--- START ---
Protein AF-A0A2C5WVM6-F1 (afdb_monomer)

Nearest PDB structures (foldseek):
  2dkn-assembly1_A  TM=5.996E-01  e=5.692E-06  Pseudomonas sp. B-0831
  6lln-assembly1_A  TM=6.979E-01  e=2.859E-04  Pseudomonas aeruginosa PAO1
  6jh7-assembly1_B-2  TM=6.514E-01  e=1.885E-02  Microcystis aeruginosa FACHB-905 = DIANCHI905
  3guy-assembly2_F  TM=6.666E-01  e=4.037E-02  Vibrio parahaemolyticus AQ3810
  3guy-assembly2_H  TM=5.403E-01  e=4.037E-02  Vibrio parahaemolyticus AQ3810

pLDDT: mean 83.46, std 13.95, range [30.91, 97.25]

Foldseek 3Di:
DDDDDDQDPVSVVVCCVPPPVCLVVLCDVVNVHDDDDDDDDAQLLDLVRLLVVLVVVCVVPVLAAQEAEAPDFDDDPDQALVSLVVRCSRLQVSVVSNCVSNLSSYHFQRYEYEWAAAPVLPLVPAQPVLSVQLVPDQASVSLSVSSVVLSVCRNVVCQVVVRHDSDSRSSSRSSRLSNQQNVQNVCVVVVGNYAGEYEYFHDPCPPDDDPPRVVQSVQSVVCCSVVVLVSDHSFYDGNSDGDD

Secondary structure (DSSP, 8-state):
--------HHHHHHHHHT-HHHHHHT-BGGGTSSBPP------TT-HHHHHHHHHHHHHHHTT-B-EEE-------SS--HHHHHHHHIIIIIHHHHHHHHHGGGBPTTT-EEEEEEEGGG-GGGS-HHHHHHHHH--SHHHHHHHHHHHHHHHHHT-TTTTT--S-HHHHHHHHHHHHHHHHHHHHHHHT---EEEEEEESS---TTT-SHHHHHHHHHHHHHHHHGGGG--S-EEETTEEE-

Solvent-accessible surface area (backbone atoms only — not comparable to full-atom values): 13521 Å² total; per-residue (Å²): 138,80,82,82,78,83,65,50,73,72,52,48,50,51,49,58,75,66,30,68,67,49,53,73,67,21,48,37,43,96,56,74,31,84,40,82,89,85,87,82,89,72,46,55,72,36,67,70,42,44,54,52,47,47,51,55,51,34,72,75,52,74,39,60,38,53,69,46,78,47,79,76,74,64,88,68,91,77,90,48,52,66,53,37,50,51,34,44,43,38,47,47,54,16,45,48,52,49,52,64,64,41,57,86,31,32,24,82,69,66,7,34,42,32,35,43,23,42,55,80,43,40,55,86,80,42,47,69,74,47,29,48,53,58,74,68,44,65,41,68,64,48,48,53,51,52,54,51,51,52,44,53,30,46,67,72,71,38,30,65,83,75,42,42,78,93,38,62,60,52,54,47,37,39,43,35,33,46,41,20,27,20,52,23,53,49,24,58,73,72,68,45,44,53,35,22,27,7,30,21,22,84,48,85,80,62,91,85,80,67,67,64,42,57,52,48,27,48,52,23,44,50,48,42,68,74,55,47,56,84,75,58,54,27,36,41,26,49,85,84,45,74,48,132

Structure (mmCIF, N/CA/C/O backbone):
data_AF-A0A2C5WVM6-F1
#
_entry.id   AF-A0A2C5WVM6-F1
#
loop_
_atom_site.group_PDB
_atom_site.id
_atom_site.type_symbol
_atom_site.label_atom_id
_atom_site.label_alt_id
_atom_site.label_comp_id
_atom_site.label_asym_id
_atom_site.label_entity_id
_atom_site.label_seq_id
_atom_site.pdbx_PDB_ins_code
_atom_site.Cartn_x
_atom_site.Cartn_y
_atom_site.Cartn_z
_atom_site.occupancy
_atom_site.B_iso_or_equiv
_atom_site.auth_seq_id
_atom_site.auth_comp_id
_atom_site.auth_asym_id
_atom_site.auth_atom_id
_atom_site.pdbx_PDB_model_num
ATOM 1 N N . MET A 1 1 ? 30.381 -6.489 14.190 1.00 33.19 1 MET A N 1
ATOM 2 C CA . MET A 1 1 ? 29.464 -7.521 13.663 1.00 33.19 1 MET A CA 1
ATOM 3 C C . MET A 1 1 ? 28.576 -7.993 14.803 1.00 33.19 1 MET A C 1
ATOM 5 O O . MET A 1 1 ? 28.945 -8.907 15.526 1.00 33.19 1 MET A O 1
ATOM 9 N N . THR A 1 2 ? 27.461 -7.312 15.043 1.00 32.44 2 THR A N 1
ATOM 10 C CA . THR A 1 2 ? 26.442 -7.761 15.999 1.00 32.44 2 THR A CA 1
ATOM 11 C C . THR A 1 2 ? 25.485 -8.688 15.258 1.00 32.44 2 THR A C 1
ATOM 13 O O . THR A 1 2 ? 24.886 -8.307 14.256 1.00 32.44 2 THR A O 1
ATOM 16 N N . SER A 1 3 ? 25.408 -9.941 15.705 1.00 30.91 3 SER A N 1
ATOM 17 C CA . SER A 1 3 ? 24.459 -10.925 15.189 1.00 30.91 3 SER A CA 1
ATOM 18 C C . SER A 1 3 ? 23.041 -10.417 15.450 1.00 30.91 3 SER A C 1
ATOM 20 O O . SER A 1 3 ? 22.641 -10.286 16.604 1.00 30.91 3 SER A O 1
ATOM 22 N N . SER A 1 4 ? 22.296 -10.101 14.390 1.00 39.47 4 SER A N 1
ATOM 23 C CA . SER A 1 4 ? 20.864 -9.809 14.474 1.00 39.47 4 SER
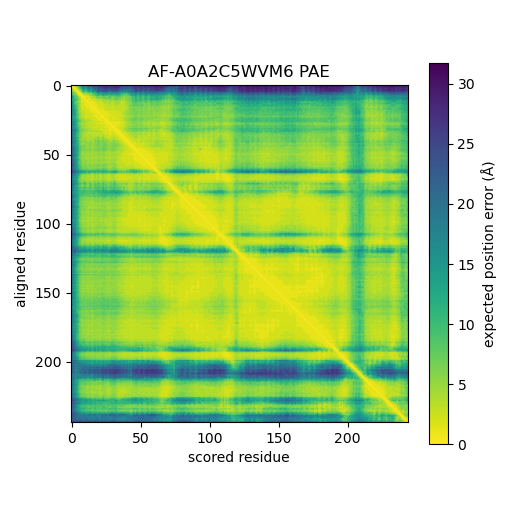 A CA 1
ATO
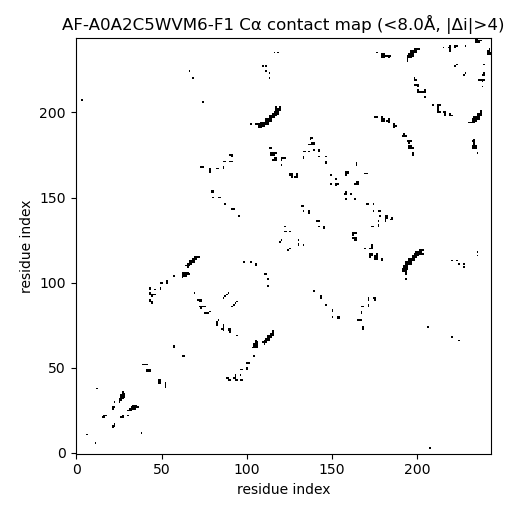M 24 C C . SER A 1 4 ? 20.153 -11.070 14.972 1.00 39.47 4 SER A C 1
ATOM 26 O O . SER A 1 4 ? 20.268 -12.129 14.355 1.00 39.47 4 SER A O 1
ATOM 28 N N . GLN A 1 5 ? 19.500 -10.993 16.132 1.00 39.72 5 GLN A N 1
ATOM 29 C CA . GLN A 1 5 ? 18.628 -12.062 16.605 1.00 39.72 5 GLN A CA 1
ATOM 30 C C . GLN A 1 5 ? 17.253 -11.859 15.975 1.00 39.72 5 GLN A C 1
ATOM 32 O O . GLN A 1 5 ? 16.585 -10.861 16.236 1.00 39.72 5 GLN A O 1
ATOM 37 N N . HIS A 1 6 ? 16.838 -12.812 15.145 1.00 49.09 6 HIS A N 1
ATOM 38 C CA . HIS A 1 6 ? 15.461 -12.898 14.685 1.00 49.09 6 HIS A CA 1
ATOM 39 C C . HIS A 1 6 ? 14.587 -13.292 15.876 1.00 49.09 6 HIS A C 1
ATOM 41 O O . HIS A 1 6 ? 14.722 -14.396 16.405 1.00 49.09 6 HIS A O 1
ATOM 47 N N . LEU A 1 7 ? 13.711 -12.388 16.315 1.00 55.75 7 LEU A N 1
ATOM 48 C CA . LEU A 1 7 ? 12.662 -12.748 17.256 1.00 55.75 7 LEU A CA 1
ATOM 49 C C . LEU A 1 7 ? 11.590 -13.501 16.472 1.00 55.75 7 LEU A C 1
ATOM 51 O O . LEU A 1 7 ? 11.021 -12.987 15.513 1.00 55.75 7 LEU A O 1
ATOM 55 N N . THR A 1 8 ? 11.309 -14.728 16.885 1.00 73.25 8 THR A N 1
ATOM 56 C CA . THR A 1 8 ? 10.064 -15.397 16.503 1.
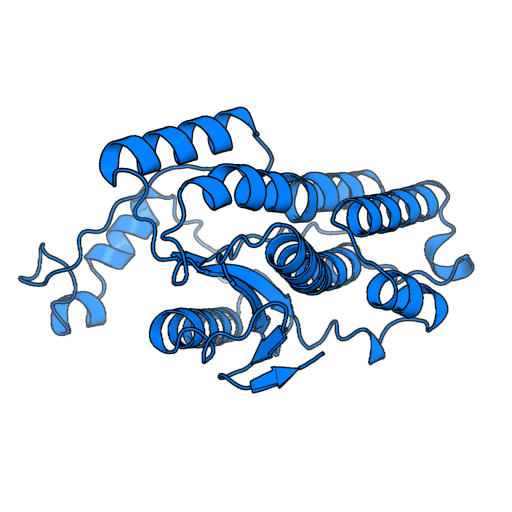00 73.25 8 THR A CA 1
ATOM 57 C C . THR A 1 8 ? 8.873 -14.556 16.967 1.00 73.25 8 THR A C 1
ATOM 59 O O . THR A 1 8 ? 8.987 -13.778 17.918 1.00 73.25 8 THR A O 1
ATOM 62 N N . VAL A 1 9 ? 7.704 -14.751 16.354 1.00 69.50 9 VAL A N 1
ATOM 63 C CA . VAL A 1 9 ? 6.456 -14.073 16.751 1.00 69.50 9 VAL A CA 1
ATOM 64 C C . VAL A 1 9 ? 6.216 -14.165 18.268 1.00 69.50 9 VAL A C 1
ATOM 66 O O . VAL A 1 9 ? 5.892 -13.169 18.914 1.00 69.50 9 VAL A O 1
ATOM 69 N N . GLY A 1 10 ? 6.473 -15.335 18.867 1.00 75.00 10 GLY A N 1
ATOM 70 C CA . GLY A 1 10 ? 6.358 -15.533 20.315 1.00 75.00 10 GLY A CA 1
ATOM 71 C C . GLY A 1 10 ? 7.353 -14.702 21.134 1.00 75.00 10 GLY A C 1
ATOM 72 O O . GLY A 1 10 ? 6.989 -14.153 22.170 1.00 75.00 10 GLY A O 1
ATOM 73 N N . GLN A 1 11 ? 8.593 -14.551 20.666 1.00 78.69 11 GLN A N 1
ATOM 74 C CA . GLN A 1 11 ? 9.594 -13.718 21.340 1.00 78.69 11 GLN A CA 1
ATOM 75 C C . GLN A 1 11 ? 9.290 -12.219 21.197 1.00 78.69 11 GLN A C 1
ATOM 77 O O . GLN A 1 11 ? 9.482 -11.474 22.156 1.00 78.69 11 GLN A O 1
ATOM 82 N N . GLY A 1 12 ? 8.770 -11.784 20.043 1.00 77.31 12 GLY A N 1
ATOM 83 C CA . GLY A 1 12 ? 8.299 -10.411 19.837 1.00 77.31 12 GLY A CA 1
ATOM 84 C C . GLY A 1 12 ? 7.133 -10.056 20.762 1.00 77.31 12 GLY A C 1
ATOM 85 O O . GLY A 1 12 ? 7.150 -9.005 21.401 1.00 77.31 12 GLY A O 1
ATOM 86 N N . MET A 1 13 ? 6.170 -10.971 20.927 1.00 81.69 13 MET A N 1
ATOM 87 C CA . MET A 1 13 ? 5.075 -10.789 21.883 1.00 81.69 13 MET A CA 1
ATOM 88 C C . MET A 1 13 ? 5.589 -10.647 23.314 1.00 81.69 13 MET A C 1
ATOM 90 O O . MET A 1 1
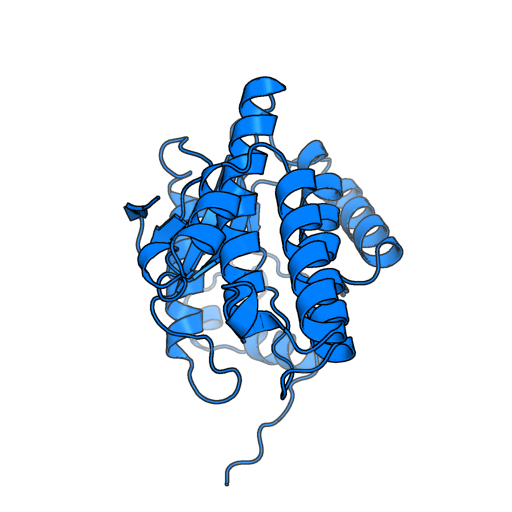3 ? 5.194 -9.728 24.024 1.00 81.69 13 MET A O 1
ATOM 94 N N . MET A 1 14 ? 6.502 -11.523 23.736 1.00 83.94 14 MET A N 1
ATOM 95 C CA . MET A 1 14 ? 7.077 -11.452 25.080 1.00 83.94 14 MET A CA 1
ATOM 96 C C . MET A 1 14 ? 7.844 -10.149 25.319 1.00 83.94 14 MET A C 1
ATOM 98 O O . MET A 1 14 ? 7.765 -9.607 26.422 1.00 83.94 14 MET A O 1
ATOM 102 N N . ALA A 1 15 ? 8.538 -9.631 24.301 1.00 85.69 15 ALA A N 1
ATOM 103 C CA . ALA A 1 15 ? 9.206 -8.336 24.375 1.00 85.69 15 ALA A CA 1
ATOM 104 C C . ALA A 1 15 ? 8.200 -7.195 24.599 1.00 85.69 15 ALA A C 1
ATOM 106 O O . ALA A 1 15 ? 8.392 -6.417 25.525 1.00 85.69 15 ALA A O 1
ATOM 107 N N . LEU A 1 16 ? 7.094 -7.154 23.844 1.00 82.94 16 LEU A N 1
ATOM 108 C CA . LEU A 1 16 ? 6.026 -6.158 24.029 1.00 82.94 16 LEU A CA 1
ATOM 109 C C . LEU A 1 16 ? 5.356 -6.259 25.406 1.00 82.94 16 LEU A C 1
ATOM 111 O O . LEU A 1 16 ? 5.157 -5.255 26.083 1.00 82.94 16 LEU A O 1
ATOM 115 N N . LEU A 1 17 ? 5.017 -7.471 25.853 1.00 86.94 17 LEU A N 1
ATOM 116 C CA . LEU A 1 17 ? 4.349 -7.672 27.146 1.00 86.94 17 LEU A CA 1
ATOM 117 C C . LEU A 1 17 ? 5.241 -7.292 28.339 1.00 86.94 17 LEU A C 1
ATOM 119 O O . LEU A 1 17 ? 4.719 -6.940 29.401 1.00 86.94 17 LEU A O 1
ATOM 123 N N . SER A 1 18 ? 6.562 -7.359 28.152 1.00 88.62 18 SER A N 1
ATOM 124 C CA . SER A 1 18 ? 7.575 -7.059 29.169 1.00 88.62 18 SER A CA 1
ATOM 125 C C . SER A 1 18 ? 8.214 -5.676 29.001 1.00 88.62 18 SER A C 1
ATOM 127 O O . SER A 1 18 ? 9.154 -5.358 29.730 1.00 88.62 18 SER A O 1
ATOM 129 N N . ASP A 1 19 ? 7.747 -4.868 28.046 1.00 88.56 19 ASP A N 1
--- END ---
--- START ---
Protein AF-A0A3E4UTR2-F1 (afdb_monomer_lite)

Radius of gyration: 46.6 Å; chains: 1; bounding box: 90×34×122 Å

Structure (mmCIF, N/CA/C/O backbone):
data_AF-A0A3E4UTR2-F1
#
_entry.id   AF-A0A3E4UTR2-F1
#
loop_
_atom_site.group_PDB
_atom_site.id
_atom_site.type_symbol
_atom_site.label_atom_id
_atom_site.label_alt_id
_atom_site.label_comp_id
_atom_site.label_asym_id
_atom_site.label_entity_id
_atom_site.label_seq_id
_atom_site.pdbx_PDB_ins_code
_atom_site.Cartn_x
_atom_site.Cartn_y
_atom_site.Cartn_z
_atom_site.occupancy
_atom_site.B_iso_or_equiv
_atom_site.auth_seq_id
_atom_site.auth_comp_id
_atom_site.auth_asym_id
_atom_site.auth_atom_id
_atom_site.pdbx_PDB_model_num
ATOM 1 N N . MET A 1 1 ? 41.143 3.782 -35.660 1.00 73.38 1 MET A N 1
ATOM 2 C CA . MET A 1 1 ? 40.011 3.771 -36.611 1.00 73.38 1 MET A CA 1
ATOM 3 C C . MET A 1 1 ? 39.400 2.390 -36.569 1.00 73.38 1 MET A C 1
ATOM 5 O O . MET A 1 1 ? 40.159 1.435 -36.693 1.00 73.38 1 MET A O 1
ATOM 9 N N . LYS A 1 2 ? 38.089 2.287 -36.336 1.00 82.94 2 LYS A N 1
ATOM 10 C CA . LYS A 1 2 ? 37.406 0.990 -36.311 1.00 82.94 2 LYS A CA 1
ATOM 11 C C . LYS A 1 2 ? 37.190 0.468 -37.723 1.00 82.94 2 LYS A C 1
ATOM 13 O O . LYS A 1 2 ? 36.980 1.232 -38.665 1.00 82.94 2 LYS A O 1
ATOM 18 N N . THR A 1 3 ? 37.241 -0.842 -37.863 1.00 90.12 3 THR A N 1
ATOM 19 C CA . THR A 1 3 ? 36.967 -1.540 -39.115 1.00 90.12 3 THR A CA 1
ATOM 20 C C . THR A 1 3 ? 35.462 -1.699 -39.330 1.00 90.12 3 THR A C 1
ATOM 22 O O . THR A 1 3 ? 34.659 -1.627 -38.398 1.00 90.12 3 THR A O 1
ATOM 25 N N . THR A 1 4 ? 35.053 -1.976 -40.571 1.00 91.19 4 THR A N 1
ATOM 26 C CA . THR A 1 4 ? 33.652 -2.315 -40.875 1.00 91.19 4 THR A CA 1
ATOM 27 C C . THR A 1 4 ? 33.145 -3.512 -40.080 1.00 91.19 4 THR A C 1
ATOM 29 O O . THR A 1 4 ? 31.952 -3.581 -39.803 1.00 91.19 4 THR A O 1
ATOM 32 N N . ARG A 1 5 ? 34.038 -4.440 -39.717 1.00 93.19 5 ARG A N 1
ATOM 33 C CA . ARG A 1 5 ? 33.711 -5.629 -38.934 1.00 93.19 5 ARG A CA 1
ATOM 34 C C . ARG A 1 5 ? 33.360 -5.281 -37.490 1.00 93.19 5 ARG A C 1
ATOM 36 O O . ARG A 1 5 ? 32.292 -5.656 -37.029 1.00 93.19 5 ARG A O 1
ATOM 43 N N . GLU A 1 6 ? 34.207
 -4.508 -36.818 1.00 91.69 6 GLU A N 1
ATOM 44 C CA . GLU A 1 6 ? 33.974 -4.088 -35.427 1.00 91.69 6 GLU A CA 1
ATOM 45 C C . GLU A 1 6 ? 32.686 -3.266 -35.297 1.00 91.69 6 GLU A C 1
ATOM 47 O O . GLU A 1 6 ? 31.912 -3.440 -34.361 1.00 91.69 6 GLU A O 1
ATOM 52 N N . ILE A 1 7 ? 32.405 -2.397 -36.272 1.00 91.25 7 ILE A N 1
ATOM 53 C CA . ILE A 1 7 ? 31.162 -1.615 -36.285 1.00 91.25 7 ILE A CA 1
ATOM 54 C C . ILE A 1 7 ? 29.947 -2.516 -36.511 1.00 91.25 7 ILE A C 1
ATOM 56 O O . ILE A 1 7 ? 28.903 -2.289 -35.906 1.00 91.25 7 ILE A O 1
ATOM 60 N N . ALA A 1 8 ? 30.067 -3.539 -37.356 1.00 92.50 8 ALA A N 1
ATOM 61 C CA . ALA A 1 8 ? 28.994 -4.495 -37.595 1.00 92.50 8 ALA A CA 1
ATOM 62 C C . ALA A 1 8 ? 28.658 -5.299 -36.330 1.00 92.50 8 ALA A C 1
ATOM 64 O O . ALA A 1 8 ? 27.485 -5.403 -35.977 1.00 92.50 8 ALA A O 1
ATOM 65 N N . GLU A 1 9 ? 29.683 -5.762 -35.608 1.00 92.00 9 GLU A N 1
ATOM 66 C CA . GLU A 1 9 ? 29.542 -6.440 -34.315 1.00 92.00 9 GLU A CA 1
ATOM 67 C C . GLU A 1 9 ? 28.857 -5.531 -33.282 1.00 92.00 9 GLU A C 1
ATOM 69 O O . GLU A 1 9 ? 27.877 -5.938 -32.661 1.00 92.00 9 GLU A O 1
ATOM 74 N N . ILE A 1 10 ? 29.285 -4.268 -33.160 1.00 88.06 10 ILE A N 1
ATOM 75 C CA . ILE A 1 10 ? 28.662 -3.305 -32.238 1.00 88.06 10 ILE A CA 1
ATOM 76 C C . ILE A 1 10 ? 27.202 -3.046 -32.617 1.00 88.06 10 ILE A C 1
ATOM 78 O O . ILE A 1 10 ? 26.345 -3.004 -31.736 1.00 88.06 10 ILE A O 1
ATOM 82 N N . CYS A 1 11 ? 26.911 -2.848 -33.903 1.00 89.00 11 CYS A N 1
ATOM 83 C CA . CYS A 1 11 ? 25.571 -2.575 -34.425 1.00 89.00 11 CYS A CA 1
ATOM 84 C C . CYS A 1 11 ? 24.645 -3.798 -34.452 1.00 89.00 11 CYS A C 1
--- END ---
- WORK REQUIRED
Return a word-for-word copy of the lines above from the one holding "ATOM 111 O O" through the one holding "ATOM 129 N N", with both of them included and nothing besides.

- RESULT FOR THIS EXERCISE
ATOM 111 O O . LEU A 1 16 ? 5.157 -5.255 26.083 1.00 82.94 16 LEU A O 1
ATOM 115 N N . LEU A 1 17 ? 5.017 -7.471 25.853 1.00 86.94 17 LEU A N 1
ATOM 116 C CA . LEU A 1 17 ? 4.349 -7.672 27.146 1.00 86.94 17 LEU A CA 1
ATOM 117 C C . LEU A 1 17 ? 5.241 -7.292 28.339 1.00 86.94 17 LEU A C 1
ATOM 119 O O . LEU A 1 17 ? 4.719 -6.940 29.401 1.00 86.94 17 LEU A O 1
ATOM 123 N N . SER A 1 18 ? 6.562 -7.359 28.152 1.00 88.62 18 SER A N 1
ATOM 124 C CA . SER A 1 18 ? 7.575 -7.059 29.169 1.00 88.62 18 SER A CA 1
ATOM 125 C C . SER A 1 18 ? 8.214 -5.676 29.001 1.00 88.62 18 SER A C 1
ATOM 127 O O . SER A 1 18 ? 9.154 -5.358 29.730 1.00 88.62 18 SER A O 1
ATOM 129 N N . ASP A 1 19 ? 7.747 -4.868 28.046 1.00 88.56 19 ASP A N 1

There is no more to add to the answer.